On Oct. 15, Sea Trek 2001 made a donation of labor and love to the Church Humanitarian Center, donating 17 boxes containing more than 1,200 school bags and three dozen bandages for tropical diseases and leprosy. The items were made by dozens of Sea Trek participants while sailing slowly across the Atlantic Ocean in three tall ships.
The Church sends school bags to school children in underdeveloped countries and includes the breathable and washable bandages in disaster relief medical kits.
Working on sewing projects while on board ships has an immigrant connection. Church history shows that on many sailing ships, saints who emigrated to Zion in the mid-19th century occupied some of their trans-Atlantic time sewing tents and wagon covers to be used during the journey across the plains.

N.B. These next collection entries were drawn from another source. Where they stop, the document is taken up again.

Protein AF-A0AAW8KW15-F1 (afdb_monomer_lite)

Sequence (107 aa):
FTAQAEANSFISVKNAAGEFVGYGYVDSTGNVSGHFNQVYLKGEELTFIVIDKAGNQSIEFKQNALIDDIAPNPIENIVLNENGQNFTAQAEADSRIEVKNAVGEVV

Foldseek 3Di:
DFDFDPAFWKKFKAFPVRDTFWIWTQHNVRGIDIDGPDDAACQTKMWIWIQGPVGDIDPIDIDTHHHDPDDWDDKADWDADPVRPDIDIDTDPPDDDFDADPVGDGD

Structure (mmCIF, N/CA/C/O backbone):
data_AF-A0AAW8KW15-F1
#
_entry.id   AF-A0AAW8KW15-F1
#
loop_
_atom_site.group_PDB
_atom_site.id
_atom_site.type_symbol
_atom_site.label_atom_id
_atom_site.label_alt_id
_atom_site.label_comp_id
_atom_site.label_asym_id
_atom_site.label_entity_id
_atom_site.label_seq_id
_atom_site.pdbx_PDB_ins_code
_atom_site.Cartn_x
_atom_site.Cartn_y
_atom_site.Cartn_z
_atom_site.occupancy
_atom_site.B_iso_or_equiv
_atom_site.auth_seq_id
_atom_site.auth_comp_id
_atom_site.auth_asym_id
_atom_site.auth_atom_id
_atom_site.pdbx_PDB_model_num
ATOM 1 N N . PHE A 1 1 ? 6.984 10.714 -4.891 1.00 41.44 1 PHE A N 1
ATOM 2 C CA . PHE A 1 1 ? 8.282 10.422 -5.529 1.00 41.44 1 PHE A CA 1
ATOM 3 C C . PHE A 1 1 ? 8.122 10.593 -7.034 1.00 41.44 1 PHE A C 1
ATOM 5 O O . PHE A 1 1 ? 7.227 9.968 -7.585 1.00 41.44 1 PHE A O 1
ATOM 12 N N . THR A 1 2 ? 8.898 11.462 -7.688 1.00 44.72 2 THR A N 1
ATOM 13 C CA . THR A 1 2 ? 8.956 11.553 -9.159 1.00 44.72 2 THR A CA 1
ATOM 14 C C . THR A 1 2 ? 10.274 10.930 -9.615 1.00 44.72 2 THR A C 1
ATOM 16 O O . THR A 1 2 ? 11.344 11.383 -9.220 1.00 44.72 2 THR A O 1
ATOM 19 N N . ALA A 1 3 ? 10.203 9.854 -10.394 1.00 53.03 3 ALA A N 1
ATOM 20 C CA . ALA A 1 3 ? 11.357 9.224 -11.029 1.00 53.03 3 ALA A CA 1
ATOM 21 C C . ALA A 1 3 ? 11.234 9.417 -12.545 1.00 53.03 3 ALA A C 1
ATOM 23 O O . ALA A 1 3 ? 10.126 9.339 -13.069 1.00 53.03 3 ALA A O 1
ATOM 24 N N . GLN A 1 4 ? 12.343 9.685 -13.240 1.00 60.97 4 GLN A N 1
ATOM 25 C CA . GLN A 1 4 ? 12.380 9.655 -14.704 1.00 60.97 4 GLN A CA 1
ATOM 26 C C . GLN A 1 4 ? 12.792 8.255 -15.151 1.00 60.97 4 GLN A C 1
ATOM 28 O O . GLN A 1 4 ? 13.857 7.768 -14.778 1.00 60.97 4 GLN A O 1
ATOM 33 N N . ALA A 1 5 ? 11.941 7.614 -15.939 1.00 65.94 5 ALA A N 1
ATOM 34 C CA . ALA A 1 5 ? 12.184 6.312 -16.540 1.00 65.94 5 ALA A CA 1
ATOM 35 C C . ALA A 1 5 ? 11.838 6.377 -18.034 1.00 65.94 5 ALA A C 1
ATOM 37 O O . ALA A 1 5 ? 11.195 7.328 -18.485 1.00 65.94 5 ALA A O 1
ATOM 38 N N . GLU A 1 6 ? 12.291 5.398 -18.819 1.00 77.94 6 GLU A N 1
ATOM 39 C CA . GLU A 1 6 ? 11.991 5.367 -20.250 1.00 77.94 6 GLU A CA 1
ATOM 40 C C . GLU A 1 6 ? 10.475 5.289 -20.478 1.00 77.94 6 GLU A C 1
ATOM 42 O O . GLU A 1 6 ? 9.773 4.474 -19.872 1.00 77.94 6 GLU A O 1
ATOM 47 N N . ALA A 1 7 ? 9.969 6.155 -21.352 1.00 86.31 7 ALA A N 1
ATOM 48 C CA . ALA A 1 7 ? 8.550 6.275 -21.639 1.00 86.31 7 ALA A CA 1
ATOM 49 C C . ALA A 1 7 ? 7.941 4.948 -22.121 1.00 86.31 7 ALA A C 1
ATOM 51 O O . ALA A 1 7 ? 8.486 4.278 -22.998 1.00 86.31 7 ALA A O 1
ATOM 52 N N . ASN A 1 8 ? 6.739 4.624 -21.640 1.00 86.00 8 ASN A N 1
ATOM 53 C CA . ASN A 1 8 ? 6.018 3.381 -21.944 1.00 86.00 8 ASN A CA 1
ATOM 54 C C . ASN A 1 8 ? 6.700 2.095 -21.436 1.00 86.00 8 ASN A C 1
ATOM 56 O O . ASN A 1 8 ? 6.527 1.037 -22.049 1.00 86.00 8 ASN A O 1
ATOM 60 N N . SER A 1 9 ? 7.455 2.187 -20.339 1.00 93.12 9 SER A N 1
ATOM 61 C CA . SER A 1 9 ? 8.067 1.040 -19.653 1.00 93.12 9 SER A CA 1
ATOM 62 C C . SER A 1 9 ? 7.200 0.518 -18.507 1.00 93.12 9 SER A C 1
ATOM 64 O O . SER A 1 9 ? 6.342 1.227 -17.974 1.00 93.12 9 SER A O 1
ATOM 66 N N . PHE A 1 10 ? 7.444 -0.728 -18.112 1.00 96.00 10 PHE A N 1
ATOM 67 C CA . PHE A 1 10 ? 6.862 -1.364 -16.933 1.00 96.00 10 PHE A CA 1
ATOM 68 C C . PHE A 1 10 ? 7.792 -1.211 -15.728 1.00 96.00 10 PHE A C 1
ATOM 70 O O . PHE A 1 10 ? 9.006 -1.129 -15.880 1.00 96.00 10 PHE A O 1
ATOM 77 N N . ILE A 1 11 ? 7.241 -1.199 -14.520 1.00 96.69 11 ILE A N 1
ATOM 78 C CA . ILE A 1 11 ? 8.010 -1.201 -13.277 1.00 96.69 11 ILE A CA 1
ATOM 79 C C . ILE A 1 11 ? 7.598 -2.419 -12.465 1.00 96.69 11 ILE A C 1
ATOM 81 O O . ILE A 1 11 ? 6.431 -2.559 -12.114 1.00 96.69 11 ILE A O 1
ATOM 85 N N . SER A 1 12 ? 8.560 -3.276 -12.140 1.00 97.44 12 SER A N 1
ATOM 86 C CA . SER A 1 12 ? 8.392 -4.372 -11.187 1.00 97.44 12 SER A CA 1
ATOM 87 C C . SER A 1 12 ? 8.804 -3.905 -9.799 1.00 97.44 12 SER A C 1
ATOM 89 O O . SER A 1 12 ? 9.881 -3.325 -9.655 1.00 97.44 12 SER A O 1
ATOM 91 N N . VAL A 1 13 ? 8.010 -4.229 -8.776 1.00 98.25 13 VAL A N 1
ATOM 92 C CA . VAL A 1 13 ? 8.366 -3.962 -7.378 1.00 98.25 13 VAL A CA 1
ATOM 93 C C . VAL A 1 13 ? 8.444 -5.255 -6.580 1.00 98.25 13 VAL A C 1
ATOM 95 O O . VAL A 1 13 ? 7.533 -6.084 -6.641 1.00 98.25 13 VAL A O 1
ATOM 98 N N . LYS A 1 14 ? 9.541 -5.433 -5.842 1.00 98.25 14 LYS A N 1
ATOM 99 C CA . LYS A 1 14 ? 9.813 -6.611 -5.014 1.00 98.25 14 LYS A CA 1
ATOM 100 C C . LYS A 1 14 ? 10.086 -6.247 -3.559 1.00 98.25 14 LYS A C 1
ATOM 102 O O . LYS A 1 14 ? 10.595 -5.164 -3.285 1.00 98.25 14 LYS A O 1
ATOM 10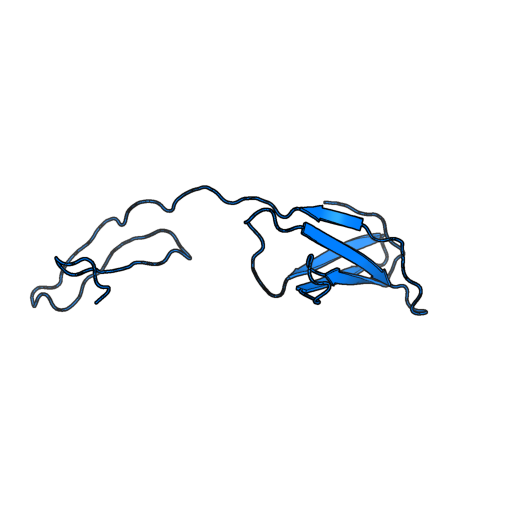7 N N . ASN A 1 15 ? 9.780 -7.160 -2.642 1.00 97.94 15 ASN A N 1
ATOM 108 C CA . ASN A 1 15 ? 10.191 -7.049 -1.239 1.00 97.94 15 ASN A CA 1
ATOM 109 C C . ASN A 1 15 ? 11.629 -7.565 -1.023 1.00 97.94 15 ASN A C 1
ATOM 111 O O . ASN A 1 15 ? 12.273 -8.071 -1.943 1.00 97.94 15 ASN A O 1
ATOM 115 N N . ALA A 1 16 ? 12.114 -7.484 0.218 1.00 96.31 16 ALA A N 1
ATOM 116 C CA . ALA A 1 16 ? 13.441 -7.970 0.608 1.00 96.31 16 ALA A CA 1
ATOM 117 C C . ALA A 1 16 ? 13.657 -9.487 0.402 1.00 96.31 16 ALA A C 1
ATOM 119 O O . ALA A 1 16 ? 14.799 -9.927 0.287 1.00 96.31 16 ALA A O 1
ATOM 120 N N . ALA A 1 17 ? 12.586 -10.287 0.329 1.00 97.06 17 ALA A N 1
ATOM 121 C CA . ALA A 1 17 ? 12.654 -11.715 0.001 1.00 97.06 17 ALA A CA 1
ATOM 122 C C . ALA A 1 17 ? 12.713 -11.979 -1.520 1.00 97.06 17 ALA A C 1
ATOM 124 O O . ALA A 1 17 ? 12.848 -13.125 -1.946 1.00 97.06 17 ALA A O 1
ATOM 125 N N . GLY A 1 18 ? 12.626 -10.932 -2.349 1.00 96.50 18 GLY A N 1
ATOM 126 C CA . GLY A 1 18 ? 12.618 -11.023 -3.808 1.00 96.50 18 GLY A CA 1
ATOM 127 C C . GLY A 1 18 ? 11.249 -11.352 -4.413 1.00 96.50 18 GLY A C 1
ATOM 128 O O . GLY A 1 18 ? 11.155 -11.570 -5.624 1.00 96.50 18 GLY A O 1
ATOM 129 N N . GLU A 1 19 ? 10.190 -11.371 -3.605 1.00 97.69 19 GLU A N 1
ATOM 130 C CA . GLU A 1 19 ? 8.821 -11.642 -4.045 1.00 97.69 19 GLU A CA 1
ATOM 131 C C . GLU A 1 1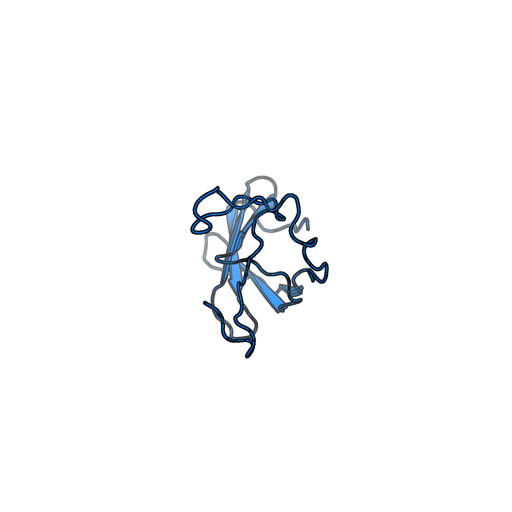9 ? 8.212 -10.400 -4.689 1.00 97.69 19 GLU A C 1
ATOM 133 O O . GLU A 1 19 ? 8.471 -9.278 -4.257 1.00 97.69 19 GLU A O 1
ATOM 138 N N . PHE A 1 20 ? 7.378 -10.590 -5.709 1.00 97.31 20 PHE A N 1
ATOM 139 C CA . PHE A 1 20 ? 6.683 -9.494 -6.375 1.00 97.31 20 PHE A CA 1
ATOM 140 C C . PHE A 1 20 ? 5.530 -8.967 -5.517 1.00 97.31 20 PHE A C 1
ATOM 142 O O . PHE A 1 20 ? 4.674 -9.733 -5.075 1.00 97.31 20 PHE A O 1
ATOM 149 N N . VAL A 1 21 ? 5.492 -7.651 -5.318 1.00 98.00 21 VAL A N 1
ATOM 150 C CA . VAL A 1 21 ? 4.553 -6.995 -4.393 1.00 98.00 21 VAL A CA 1
ATOM 151 C C . VAL A 1 21 ? 3.823 -5.797 -4.988 1.00 98.00 21 VAL A C 1
ATOM 153 O O . VAL A 1 21 ? 2.929 -5.222 -4.369 1.00 98.00 21 VAL A O 1
ATOM 156 N N . GLY A 1 22 ? 4.171 -5.412 -6.208 1.00 97.69 22 GLY A N 1
ATOM 157 C CA . GLY A 1 22 ? 3.520 -4.310 -6.888 1.00 97.69 22 GLY A CA 1
ATOM 158 C C . GLY A 1 22 ? 4.107 -4.066 -8.259 1.00 97.69 22 GLY A C 1
ATOM 159 O O . GLY A 1 22 ? 5.130 -4.639 -8.639 1.00 97.69 22 GLY A O 1
ATOM 160 N N . TYR A 1 23 ? 3.451 -3.181 -8.992 1.00 97.19 23 TYR A N 1
ATOM 161 C CA . TYR A 1 23 ? 3.920 -2.744 -10.291 1.00 97.19 23 TYR A CA 1
ATOM 162 C C . TYR A 1 23 ? 3.546 -1.310 -10.589 1.00 97.19 23 TYR A C 1
ATOM 164 O O . TYR A 1 23 ? 2.688 -0.711 -9.942 1.00 97.19 23 TYR A O 1
ATOM 172 N N . GLY A 1 24 ? 4.189 -0.779 -11.617 1.00 96.06 24 GLY A N 1
ATOM 173 C CA . GLY A 1 24 ? 3.866 0.511 -12.180 1.00 96.06 24 GLY A CA 1
ATOM 174 C C . GLY A 1 24 ? 4.121 0.580 -13.673 1.00 96.06 24 GLY A C 1
ATOM 175 O O . GLY A 1 24 ? 4.587 -0.372 -14.298 1.00 96.06 24 GLY A O 1
ATOM 176 N N . TYR A 1 25 ? 3.814 1.740 -14.227 1.00 94.19 25 TYR A N 1
ATOM 177 C CA . TYR A 1 25 ? 4.060 2.083 -15.614 1.00 94.19 25 TYR A CA 1
ATOM 178 C C . TYR A 1 25 ? 4.613 3.493 -15.707 1.00 94.19 25 TYR A C 1
ATOM 180 O O . TYR A 1 25 ? 4.303 4.364 -14.888 1.00 94.19 25 TYR A O 1
ATOM 188 N N . VAL A 1 26 ? 5.406 3.697 -16.750 1.00 92.75 26 VAL A N 1
ATOM 189 C CA . VAL A 1 26 ? 5.896 5.002 -17.164 1.00 92.75 26 VAL A CA 1
ATOM 190 C C . VAL A 1 26 ? 5.061 5.456 -18.351 1.00 92.75 26 VAL A C 1
ATOM 192 O O . VAL A 1 26 ? 4.999 4.752 -19.358 1.00 92.75 26 VAL A O 1
ATOM 195 N N . ASP A 1 27 ? 4.409 6.609 -18.261 1.00 90.50 27 ASP A N 1
ATOM 196 C CA . ASP A 1 27 ? 3.639 7.143 -19.384 1.00 90.50 27 ASP A CA 1
ATOM 197 C C . ASP A 1 27 ? 4.543 7.710 -20.496 1.00 90.50 27 ASP A C 1
ATOM 199 O O . ASP A 1 27 ? 5.774 7.726 -20.401 1.00 90.50 27 ASP A O 1
ATOM 203 N N . SER A 1 28 ? 3.936 8.184 -21.586 1.00 88.31 28 SER A N 1
ATOM 204 C CA . SER A 1 28 ? 4.663 8.753 -22.728 1.00 88.31 28 SER A CA 1
ATOM 205 C C . SER A 1 28 ? 5.446 10.031 -22.402 1.00 88.31 28 SER A C 1
ATOM 207 O O . SER A 1 28 ? 6.278 10.454 -23.200 1.00 88.31 28 SER A O 1
ATOM 209 N N . THR A 1 29 ? 5.160 10.666 -21.266 1.00 88.44 29 THR A N 1
ATOM 210 C CA . THR A 1 29 ? 5.805 11.898 -20.793 1.00 88.44 29 THR A CA 1
ATOM 211 C C . THR A 1 29 ? 6.819 11.650 -19.675 1.00 88.44 29 THR A C 1
ATOM 213 O O . THR A 1 29 ? 7.425 12.598 -19.181 1.00 88.44 29 THR A O 1
ATOM 216 N N . GLY A 1 30 ? 7.047 10.386 -19.305 1.00 84.38 30 GLY A N 1
ATOM 217 C CA . GLY A 1 30 ? 7.996 10.001 -18.266 1.00 84.38 30 GLY A CA 1
ATOM 218 C C . GLY A 1 30 ? 7.423 10.027 -16.848 1.00 84.38 30 GLY A C 1
ATOM 219 O O . GLY A 1 30 ? 8.193 9.860 -15.904 1.00 84.38 30 GLY A O 1
ATOM 220 N N . ASN A 1 31 ? 6.110 10.222 -16.662 1.00 88.56 31 ASN A N 1
ATOM 221 C CA . ASN A 1 31 ? 5.519 10.130 -15.327 1.00 88.56 31 ASN A CA 1
ATOM 222 C C . ASN A 1 31 ? 5.350 8.673 -14.921 1.00 88.56 31 ASN A C 1
ATOM 224 O O . ASN A 1 31 ? 4.957 7.825 -15.721 1.00 88.56 31 ASN A O 1
ATOM 228 N N . VAL A 1 32 ? 5.586 8.415 -13.640 1.00 90.19 32 VAL A N 1
ATOM 229 C CA . VAL A 1 32 ? 5.485 7.088 -13.043 1.00 90.19 32 VAL A CA 1
ATOM 230 C C . VAL A 1 32 ? 4.228 6.994 -12.189 1.00 90.19 32 VAL A C 1
ATOM 232 O O . VAL A 1 32 ? 3.977 7.847 -11.340 1.00 90.19 32 VAL A O 1
ATOM 235 N N . SER A 1 33 ? 3.464 5.921 -12.377 1.00 93.31 33 SER A N 1
ATOM 236 C CA . SER A 1 33 ? 2.345 5.545 -11.508 1.00 93.31 33 SER A CA 1
ATOM 237 C C . SER A 1 33 ? 2.350 4.040 -11.263 1.00 93.31 33 SER A C 1
ATOM 239 O O . SER A 1 33 ? 2.920 3.289 -12.050 1.00 93.31 33 SER A O 1
ATOM 241 N N . GLY A 1 34 ? 1.740 3.585 -10.173 1.00 95.25 34 GLY A N 1
ATOM 242 C CA . GLY A 1 34 ? 1.721 2.172 -9.818 1.00 95.25 34 GLY A CA 1
ATOM 243 C C . GLY A 1 34 ? 0.891 1.893 -8.577 1.00 95.25 34 GLY A C 1
ATOM 244 O O . GLY A 1 34 ? 0.309 2.805 -7.992 1.00 95.25 34 GLY A O 1
ATOM 245 N N . HIS A 1 35 ? 0.835 0.626 -8.188 1.00 95.88 35 HIS A N 1
ATOM 246 C CA . HIS A 1 35 ? 0.177 0.182 -6.967 1.00 95.88 35 HIS A CA 1
ATOM 247 C C . HIS A 1 35 ? 0.860 -1.051 -6.384 1.00 95.88 35 HIS A C 1
ATOM 249 O O . HIS A 1 35 ? 1.563 -1.800 -7.067 1.00 95.88 35 HIS A O 1
ATOM 255 N N . PHE A 1 36 ? 0.601 -1.256 -5.100 1.00 97.19 36 PHE A N 1
ATOM 256 C CA . PHE A 1 36 ? 1.013 -2.428 -4.349 1.00 97.19 36 PHE A CA 1
ATOM 257 C C . PHE A 1 36 ? -0.178 -3.359 -4.141 1.00 97.19 36 PHE A C 1
ATOM 259 O O . PHE A 1 36 ? -1.330 -2.929 -4.167 1.00 97.19 36 PHE A O 1
ATOM 266 N N . ASN A 1 37 ? 0.098 -4.642 -3.928 1.00 96.19 37 ASN A N 1
ATOM 267 C CA . ASN A 1 37 ? -0.931 -5.634 -3.612 1.00 96.19 37 ASN A CA 1
ATOM 268 C C . ASN A 1 37 ? -1.433 -5.550 -2.157 1.00 96.19 37 ASN A C 1
ATOM 270 O O . ASN A 1 37 ? -2.418 -6.199 -1.815 1.00 96.19 37 ASN A O 1
ATOM 274 N N . GLN A 1 38 ? -0.757 -4.764 -1.318 1.00 94.75 38 GLN A N 1
ATOM 275 C CA . GLN A 1 38 ? -1.095 -4.509 0.077 1.00 94.75 38 GLN A CA 1
ATOM 276 C C . GLN A 1 38 ? -0.537 -3.155 0.529 1.00 94.75 38 GLN A C 1
ATOM 278 O O . GLN A 1 38 ? 0.193 -2.485 -0.204 1.00 94.75 38 GLN A O 1
ATOM 283 N N . VAL A 1 39 ? -0.876 -2.761 1.754 1.00 94.69 39 VAL A N 1
ATOM 284 C CA . VAL A 1 39 ? -0.385 -1.528 2.375 1.00 94.69 39 VAL A CA 1
ATOM 285 C C . VAL A 1 39 ? 1.012 -1.753 2.959 1.00 94.69 39 VAL A C 1
ATOM 287 O O . VAL A 1 39 ? 1.222 -2.697 3.716 1.00 94.69 39 VAL A O 1
ATOM 290 N N . TYR A 1 40 ? 1.943 -0.856 2.629 1.00 96.19 40 TYR A N 1
ATOM 291 C CA . TYR A 1 40 ? 3.310 -0.822 3.154 1.00 96.19 40 TYR A CA 1
ATOM 292 C C . TYR A 1 40 ? 3.504 0.447 3.982 1.00 96.19 40 TYR A C 1
ATOM 294 O O . TYR A 1 40 ? 3.633 1.537 3.424 1.00 96.19 40 TYR A O 1
ATOM 302 N N . LEU A 1 41 ? 3.474 0.299 5.306 1.00 96.50 41 LEU A N 1
ATOM 303 C CA . LEU A 1 41 ? 3.553 1.397 6.277 1.00 96.50 41 LEU A CA 1
ATOM 304 C C . LEU A 1 41 ? 4.413 1.026 7.500 1.00 96.50 41 LEU A C 1
ATOM 306 O O . LEU A 1 41 ? 4.244 1.585 8.580 1.00 96.50 41 LEU A O 1
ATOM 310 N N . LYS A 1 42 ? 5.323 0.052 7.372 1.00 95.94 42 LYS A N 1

In that tradition, Sea Trek participants took needle and thread in hand to contribute to the Church's humanitarian work. However, they also served as crew on the sailing ships and did the service projects during sparse free time.
Church Humanitarian representatives in England arranged for a dozen bolts of heavy fabric and dozens of sewing kits with thread, needles, thimbles, draw strings, yarn and crochet hooks to be loaded on the Statsraad Lemkuhl, the Christian Radich, and the Europa at Portsmouth, England. Officers on each ship agreed to let the bulky materials come aboard, provided storage space, and showed interest in the projects as they progressed. First, the bolts of cloth had to be hand cut with scissors, using proper measurements for the school bags. Then the bags had to be stitched around two open edges, a draw string pinned around the top, and then the top sewed down over the drawstrings.
On the Europa, Becki Toone of St. George, Utah, was relieved from the twice-daily four-hour ship work shifts in order to coordinate the sewing projects. Most passengers on the Europa hand sewed school bags during the morning devotional, the daily Church history class, or the entertainment hour each evening. Sewing became competitive, with a daily tally posted on the main cabin blackboard. Ship crew members checked daily to see how the production was going.

No one could keep up with Sister Toone's husband, Paul, who hand-sewed 50 bags. During the nine-day sail from Portsmouth to the Canary Islands, the Europa passengers sewed about 200 bags. After that, the ship's Captain, Klaas Gaastra, permitted Sister Toone to use the ship's only sewing machine. With help cutting and pinning and inserting drawstrings, she and others produced another 425 school bags by the time the ship reached Bermuda 19 days later.
Also on the Europa, Dee McBride of Murray, Utah, crocheted some 20 bandages for leprosy patients. Five men on board crocheted or knitted at least one bandage — a four-foot bandage takes most people more than 20 hours to hand-produce.
On the biggest ship, the Statsraad Lemkuhl, from the start of the crossing, the captain let the company sew with the heavy duty sewing machine used to fix the sails, and the seamstress appointed on that ship machine sewed 600 school bags.
At New York, the 17 cartons of bags and bandages were transferred to a Sea Trek truck hauling materials to Salt Lake City, where the cartons were delivered Oct. 15 to the Humanitarian Center for distribution around the world. For Sea Trek participants, working on the bags and bandages was a labor of love and a chance to be of service even while "locked" away from the world in crossing the ocean.